■ **DESCRIPTION OF THE TASK**
Produce as output only the lines below starting at the line with "ATOM 118 C CA" and continuing through the line with "ATOM 137 C CA", each one exactly as written.
(MATERIAL FOR THE TASK begins)
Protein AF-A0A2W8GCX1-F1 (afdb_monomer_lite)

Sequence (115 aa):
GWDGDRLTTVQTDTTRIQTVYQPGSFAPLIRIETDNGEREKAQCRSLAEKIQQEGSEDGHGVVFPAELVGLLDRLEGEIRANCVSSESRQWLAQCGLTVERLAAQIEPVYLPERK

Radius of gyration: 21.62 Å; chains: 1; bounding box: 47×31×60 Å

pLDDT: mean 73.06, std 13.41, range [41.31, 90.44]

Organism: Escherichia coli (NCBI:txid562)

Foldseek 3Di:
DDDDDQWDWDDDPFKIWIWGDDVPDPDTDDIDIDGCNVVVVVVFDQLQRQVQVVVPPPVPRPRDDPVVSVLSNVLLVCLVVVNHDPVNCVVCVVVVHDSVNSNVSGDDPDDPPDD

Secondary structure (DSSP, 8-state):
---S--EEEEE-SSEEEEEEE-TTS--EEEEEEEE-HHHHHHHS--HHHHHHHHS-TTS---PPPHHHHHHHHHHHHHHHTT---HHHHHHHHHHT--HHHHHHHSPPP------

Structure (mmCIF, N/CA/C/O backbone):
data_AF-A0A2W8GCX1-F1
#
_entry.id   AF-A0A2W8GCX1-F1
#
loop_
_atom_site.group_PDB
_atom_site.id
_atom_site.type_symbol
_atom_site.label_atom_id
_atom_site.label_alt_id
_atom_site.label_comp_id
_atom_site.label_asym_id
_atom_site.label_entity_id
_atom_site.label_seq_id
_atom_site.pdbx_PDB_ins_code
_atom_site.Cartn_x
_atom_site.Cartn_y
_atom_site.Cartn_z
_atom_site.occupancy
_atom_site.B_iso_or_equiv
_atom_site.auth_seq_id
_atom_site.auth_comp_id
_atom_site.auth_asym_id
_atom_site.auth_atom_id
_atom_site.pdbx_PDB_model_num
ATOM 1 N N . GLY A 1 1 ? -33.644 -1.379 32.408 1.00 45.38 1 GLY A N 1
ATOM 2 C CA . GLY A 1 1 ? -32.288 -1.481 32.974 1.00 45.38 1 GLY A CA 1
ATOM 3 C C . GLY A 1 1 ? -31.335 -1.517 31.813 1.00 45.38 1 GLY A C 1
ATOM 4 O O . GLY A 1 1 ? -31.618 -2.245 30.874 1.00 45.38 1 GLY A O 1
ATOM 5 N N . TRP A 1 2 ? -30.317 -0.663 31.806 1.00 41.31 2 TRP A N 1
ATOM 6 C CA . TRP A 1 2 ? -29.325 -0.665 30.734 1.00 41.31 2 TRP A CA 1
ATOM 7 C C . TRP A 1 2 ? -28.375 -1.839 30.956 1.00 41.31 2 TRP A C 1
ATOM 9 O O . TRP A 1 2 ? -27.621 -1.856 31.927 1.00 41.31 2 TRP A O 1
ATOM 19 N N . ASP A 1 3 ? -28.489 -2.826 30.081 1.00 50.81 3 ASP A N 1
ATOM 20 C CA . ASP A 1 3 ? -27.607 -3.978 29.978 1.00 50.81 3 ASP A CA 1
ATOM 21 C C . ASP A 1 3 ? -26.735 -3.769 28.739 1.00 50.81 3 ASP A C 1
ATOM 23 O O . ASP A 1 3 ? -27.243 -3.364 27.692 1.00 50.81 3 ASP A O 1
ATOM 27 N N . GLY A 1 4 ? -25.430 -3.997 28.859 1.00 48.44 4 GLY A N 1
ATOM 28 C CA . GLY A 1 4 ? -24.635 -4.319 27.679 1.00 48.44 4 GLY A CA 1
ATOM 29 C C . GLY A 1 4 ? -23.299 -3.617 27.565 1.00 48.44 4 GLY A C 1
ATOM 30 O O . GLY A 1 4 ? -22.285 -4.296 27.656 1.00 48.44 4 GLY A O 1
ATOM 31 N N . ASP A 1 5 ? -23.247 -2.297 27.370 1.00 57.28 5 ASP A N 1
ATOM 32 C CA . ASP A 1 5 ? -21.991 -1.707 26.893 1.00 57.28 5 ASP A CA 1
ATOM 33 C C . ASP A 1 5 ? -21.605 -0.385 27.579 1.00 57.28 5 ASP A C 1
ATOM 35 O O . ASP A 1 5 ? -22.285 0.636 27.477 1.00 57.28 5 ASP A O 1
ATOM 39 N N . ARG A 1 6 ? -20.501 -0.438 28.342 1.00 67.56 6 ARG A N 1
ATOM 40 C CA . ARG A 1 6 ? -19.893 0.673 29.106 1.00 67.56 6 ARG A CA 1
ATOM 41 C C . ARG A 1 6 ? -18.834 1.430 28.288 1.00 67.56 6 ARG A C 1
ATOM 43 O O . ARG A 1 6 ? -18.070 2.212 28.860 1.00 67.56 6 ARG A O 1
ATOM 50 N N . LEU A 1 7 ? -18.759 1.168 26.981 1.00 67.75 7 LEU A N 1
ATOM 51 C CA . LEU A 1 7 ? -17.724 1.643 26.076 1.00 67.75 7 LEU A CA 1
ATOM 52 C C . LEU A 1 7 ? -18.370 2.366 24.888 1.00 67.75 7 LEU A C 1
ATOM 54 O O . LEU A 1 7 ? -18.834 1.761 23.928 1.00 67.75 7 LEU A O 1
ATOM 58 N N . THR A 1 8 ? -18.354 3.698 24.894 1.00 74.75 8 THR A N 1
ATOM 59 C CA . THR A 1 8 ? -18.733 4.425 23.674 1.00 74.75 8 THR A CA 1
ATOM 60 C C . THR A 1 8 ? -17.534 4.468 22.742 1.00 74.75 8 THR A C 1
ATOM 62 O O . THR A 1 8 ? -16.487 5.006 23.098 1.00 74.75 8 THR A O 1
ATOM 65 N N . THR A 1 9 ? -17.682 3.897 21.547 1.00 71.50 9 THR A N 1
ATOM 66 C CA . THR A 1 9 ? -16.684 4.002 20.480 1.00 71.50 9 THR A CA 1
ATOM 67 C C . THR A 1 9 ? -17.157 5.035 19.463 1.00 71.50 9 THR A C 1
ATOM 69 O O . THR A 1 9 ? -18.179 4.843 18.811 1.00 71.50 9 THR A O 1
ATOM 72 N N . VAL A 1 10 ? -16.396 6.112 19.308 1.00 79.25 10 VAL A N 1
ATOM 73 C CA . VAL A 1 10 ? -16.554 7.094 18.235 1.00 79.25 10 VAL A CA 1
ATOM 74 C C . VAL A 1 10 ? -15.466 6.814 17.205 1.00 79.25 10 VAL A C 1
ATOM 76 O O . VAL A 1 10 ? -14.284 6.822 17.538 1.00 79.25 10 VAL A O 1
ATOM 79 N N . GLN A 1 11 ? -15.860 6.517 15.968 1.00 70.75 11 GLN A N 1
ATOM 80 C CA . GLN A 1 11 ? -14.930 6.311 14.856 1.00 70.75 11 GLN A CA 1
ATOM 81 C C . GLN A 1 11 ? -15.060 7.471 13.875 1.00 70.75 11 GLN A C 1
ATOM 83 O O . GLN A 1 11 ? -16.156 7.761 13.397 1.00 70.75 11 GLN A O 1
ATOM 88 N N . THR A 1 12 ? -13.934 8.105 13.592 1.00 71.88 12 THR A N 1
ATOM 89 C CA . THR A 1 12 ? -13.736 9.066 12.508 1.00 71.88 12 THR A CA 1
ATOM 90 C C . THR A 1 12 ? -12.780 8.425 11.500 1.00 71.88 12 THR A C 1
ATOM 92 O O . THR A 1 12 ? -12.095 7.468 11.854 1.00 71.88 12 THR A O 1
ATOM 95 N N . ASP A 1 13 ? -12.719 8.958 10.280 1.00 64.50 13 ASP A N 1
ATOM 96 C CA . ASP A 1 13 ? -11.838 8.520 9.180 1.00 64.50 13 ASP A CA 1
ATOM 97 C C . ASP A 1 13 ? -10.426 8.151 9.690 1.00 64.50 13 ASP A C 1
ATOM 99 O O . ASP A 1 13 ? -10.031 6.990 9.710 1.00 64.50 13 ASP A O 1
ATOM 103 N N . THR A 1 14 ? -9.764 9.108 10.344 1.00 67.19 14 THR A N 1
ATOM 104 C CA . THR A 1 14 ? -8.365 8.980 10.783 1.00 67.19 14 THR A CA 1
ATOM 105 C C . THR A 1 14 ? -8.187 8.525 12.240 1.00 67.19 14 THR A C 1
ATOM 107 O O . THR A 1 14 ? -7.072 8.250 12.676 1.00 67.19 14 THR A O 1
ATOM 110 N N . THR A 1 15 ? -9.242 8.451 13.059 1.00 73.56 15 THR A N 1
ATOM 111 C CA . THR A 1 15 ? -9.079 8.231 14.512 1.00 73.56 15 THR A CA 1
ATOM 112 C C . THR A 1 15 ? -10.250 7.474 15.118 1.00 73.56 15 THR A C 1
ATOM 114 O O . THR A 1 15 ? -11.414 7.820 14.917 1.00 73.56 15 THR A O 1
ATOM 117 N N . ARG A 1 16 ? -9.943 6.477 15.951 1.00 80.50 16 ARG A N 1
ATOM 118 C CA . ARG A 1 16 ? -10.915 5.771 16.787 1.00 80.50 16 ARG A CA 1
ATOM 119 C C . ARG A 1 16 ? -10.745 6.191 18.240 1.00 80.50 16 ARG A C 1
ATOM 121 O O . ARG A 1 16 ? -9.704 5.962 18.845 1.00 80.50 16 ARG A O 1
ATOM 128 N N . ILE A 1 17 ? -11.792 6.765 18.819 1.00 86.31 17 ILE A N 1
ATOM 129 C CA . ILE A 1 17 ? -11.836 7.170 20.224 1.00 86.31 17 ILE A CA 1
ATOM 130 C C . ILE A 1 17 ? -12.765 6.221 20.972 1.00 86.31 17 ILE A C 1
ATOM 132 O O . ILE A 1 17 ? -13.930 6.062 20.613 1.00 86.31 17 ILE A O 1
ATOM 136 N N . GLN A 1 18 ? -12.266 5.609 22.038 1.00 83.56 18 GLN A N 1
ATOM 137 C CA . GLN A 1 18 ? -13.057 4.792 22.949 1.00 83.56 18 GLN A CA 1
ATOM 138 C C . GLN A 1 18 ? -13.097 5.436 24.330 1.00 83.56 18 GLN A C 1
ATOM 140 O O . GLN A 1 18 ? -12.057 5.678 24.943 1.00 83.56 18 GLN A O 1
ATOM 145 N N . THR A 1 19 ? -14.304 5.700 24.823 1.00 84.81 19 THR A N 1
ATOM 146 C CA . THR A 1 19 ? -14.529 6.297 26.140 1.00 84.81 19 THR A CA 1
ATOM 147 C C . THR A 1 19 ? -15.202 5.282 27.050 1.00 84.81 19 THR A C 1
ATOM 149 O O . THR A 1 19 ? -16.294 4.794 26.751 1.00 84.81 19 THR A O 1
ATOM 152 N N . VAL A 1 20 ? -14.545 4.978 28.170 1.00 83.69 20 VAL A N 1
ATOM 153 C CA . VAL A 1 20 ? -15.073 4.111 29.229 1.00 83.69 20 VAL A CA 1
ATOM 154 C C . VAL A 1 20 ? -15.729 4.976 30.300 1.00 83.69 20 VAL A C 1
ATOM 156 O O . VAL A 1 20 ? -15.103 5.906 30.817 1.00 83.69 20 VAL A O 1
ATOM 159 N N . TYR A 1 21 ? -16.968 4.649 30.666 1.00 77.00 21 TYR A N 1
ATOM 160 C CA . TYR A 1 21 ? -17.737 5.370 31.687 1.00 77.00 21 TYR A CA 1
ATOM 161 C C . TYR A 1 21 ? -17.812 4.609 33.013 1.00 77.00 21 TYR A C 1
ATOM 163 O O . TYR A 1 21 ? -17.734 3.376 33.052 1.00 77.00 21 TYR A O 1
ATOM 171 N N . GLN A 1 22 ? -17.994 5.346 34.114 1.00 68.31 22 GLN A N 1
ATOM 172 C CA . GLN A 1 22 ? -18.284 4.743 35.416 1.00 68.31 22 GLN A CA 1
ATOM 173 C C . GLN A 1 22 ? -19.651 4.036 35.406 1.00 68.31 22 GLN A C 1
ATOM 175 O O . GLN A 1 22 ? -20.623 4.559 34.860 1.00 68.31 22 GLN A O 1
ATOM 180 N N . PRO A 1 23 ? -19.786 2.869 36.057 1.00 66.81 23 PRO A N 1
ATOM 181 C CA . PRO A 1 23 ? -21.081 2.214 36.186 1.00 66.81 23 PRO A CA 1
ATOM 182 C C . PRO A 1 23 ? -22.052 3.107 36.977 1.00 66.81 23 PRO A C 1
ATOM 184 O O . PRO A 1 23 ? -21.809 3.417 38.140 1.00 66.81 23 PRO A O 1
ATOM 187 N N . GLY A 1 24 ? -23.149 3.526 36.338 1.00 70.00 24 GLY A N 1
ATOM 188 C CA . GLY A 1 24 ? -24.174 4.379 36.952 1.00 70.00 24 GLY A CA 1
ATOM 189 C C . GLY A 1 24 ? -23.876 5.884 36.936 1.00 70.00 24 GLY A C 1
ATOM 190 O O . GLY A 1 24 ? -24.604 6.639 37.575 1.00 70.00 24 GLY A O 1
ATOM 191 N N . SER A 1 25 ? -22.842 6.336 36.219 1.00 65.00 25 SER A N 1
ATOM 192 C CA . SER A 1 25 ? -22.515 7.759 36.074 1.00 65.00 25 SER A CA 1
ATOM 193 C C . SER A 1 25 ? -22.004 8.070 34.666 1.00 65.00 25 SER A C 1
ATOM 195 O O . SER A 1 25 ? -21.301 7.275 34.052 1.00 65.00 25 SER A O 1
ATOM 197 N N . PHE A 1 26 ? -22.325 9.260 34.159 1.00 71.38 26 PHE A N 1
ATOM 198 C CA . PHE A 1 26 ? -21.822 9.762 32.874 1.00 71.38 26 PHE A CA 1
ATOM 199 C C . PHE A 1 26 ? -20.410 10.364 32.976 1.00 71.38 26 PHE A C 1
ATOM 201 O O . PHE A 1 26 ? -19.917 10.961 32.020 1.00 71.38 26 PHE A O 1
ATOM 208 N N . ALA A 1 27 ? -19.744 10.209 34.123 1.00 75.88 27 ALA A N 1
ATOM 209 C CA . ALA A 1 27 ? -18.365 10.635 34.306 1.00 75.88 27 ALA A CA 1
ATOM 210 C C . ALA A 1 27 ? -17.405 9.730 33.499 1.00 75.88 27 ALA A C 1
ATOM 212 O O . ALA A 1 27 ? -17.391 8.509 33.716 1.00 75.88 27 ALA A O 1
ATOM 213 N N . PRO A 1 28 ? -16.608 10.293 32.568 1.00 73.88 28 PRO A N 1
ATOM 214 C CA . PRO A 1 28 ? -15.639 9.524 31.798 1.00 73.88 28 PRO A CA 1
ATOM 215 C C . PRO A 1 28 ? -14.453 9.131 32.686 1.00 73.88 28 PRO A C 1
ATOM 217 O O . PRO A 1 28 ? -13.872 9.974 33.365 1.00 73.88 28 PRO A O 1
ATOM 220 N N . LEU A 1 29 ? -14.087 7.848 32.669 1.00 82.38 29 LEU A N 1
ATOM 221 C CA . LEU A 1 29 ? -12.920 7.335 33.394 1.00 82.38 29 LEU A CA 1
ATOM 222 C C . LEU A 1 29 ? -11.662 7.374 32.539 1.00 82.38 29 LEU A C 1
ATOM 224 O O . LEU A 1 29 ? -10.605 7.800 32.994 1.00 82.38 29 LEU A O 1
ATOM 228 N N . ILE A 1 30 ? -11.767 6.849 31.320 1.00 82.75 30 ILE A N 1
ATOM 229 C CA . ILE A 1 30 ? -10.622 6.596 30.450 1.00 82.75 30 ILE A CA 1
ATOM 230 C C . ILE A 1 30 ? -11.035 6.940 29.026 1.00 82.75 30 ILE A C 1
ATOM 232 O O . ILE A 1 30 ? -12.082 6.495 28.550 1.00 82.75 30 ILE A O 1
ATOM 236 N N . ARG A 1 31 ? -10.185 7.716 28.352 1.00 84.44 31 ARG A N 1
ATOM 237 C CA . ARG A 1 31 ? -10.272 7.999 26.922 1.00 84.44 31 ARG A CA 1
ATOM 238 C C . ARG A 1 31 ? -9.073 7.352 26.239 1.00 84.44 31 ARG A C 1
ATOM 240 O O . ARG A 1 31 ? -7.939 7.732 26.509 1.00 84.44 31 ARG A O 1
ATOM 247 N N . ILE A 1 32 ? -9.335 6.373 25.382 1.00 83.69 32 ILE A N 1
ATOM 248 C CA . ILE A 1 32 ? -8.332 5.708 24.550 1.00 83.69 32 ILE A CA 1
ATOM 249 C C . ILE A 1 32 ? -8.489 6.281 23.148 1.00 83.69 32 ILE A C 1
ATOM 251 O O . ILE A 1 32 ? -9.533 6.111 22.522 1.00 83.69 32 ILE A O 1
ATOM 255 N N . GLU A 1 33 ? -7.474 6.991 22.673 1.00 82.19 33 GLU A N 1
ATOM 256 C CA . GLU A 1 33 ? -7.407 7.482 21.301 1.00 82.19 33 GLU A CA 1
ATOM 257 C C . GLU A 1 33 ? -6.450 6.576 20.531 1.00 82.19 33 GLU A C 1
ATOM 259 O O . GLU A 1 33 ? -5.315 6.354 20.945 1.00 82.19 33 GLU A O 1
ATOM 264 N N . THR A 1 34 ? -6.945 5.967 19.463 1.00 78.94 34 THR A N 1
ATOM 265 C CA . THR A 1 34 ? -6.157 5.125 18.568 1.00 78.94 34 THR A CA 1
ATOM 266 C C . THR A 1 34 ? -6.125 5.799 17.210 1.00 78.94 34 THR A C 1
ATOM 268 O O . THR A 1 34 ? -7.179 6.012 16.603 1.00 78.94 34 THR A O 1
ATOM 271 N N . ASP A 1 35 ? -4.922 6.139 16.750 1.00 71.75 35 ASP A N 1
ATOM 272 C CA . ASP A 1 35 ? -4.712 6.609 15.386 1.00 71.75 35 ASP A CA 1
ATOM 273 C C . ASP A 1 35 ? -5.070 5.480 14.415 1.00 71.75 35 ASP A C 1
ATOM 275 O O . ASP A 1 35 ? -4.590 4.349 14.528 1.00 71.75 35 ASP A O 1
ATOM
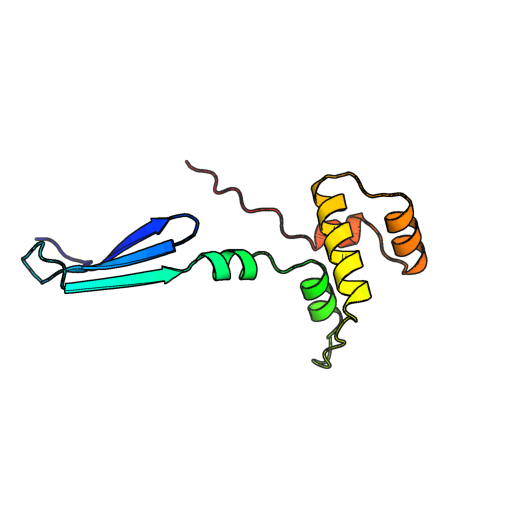 279 N N . ASN A 1 36 ? -6.002 5.772 13.516 1.00 63.38 36 ASN A N 1
ATOM 280 C CA . ASN A 1 36 ? -6.427 4.858 12.467 1.00 63.38 36 ASN A CA 1
ATOM 281 C C . ASN A 1 36 ? -5.777 5.222 11.121 1.00 63.38 36 ASN A C 1
ATOM 283 O O . ASN A 1 36 ? -5.844 4.424 10.190 1.00 63.38 36 ASN A O 1
ATOM 287 N N . GLY A 1 37 ? -5.099 6.373 11.031 1.00 59.09 37 GLY A N 1
ATOM 288 C CA . GLY A 1 37 ? -4.432 6.852 9.821 1.00 59.09 37 GLY A CA 1
ATOM 289 C C . GLY A 1 37 ? -3.302 5.934 9.352 1.00 59.09 37 GLY A C 1
ATOM 290 O O . GLY A 1 37 ? -3.079 5.789 8.150 1.00 59.09 37 GLY A O 1
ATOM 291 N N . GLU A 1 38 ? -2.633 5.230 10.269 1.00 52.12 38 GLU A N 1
(MATERIAL FOR THE TASK ends)
■ **OUTPUT FOR THIS TASK**
ATOM 118 C CA . ARG A 1 16 ? -10.915 5.771 16.787 1.00 80.50 16 ARG A CA 1
ATOM 119 C C . ARG A 1 16 ? -10.745 6.191 18.240 1.00 80.50 16 ARG A C 1
ATOM 121 O O . ARG A 1 16 ? -9.704 5.962 18.845 1.00 80.50 16 ARG A O 1
ATOM 128 N N . ILE A 1 17 ? -11.792 6.765 18.819 1.00 86.31 17 ILE A N 1
ATOM 129 C CA . ILE A 1 17 ? -11.836 7.170 20.224 1.00 86.31 17 ILE A CA 1
ATOM 130 C C . ILE A 1 17 ? -12.765 6.221 20.972 1.00 86.31 17 ILE A C 1
ATOM 132 O O . ILE A 1 17 ? -13.930 6.062 20.613 1.00 86.31 17 ILE A O 1
ATOM 136 N N . GLN A 1 18 ? -12.266 5.609 22.038 1.00 83.56 18 GLN A N 1
ATOM 137 C CA . GLN A 1 18 ? -13.057 4.792 22.949 1.00 83.56 18 GLN A CA 1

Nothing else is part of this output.